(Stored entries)
....................

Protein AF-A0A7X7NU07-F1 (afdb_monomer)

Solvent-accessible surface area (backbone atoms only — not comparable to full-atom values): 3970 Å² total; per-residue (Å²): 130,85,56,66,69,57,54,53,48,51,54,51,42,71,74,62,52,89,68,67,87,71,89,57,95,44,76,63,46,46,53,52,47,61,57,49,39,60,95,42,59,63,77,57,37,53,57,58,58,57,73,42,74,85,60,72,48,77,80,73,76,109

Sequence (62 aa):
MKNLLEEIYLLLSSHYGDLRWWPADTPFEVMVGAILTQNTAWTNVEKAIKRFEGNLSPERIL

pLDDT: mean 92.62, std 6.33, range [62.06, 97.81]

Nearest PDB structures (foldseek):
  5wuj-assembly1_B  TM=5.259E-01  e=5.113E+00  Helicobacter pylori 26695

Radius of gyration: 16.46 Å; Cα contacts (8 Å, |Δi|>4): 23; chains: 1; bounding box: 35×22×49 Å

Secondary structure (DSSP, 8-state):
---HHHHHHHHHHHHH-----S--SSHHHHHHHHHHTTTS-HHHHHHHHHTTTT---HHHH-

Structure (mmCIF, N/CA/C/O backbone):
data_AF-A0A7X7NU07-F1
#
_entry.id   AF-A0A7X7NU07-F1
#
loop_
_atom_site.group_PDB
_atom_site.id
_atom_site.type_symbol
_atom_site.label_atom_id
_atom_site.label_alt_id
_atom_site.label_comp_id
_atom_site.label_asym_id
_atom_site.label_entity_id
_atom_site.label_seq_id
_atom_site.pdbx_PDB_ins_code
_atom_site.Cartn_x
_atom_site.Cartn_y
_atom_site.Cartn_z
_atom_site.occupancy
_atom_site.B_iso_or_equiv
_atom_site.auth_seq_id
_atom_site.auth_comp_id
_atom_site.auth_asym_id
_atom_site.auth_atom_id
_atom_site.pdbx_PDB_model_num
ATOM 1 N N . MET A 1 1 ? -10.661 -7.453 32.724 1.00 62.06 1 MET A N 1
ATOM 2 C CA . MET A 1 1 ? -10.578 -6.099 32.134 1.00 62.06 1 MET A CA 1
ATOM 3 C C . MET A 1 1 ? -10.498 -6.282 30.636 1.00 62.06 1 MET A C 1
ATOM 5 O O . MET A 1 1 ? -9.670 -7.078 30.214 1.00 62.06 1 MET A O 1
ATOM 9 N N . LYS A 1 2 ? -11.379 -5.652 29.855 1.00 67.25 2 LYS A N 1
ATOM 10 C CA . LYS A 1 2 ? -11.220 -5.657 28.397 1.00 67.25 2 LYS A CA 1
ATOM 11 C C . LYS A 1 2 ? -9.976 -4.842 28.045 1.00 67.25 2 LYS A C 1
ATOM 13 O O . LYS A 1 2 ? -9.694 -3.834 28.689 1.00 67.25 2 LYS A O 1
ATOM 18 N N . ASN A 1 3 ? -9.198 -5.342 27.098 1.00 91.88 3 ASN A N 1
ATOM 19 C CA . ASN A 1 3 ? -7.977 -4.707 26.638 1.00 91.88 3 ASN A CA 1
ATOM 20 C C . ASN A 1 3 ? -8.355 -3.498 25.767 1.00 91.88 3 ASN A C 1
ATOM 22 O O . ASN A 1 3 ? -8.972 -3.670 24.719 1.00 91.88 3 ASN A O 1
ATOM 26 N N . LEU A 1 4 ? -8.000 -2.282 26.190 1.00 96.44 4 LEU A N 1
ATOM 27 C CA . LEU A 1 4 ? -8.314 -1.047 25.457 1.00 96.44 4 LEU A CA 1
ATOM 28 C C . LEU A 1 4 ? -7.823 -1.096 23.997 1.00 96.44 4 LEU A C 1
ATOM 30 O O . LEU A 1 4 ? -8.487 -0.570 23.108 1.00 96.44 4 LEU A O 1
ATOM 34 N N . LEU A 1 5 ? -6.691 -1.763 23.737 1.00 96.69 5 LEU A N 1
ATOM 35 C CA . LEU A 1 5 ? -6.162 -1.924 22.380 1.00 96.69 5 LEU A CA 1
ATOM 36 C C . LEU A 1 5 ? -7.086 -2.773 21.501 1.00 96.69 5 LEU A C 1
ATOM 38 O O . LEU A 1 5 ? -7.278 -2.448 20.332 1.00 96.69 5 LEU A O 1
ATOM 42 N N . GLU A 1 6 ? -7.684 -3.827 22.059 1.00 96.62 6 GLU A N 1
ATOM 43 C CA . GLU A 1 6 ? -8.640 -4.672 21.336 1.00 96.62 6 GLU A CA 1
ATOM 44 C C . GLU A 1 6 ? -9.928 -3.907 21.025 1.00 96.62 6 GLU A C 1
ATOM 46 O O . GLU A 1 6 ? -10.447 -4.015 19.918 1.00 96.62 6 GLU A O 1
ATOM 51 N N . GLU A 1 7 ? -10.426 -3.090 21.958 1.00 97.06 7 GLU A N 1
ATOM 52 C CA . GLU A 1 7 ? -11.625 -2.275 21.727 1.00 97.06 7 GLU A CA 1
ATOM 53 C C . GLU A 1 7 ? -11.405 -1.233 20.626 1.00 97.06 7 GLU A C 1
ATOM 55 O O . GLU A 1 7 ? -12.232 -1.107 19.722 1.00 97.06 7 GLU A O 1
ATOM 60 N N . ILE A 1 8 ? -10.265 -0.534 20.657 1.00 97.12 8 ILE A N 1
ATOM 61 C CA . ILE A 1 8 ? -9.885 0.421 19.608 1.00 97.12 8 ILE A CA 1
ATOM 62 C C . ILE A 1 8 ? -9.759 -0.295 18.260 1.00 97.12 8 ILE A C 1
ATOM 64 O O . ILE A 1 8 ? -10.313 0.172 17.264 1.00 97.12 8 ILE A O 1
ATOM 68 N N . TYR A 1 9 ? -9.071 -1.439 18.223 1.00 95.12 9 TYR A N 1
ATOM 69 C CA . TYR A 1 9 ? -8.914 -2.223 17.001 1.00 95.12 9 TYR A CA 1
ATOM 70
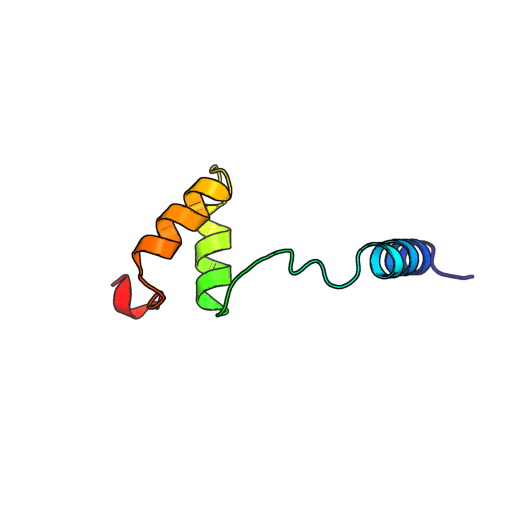 C C . TYR A 1 9 ? -10.268 -2.646 16.420 1.00 95.12 9 TYR A C 1
ATOM 72 O O . TYR A 1 9 ? -10.512 -2.437 15.233 1.00 95.12 9 TYR A O 1
ATOM 80 N N . LEU A 1 10 ? -11.170 -3.194 17.240 1.00 96.62 10 LEU A N 1
ATOM 81 C CA . LEU A 1 10 ? -12.484 -3.652 16.786 1.00 96.62 10 LEU A CA 1
ATOM 82 C C . LEU A 1 10 ? -13.365 -2.501 16.296 1.00 96.62 10 LEU A C 1
ATOM 84 O O . LEU A 1 10 ? -14.064 -2.670 15.298 1.00 96.62 10 LEU A O 1
ATOM 88 N N . LEU A 1 11 ? -13.320 -1.335 16.949 1.00 97.38 11 LEU A N 1
ATOM 89 C CA . LEU A 1 11 ? -14.044 -0.141 16.503 1.00 97.38 11 LEU A CA 1
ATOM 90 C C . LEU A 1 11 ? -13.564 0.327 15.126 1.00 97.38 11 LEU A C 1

....................

Nothing but the lines from the one with "ATOM 88 N N" through the end of the data above should be repeated, each exactly as it stands.

EXERCISE SOLUTION —
ATOM 88 N N . LEU A 1 11 ? -13.320 -1.335 16.949 1.00 97.38 11 LEU A N 1
ATOM 89 C CA . LEU A 1 11 ? -14.044 -0.141 16.503 1.00 97.38 11 LEU A CA 1
ATOM 90 C C . LEU A 1 11 ? -13.564 0.327 15.126 1.00 97.38 11 LEU A C 1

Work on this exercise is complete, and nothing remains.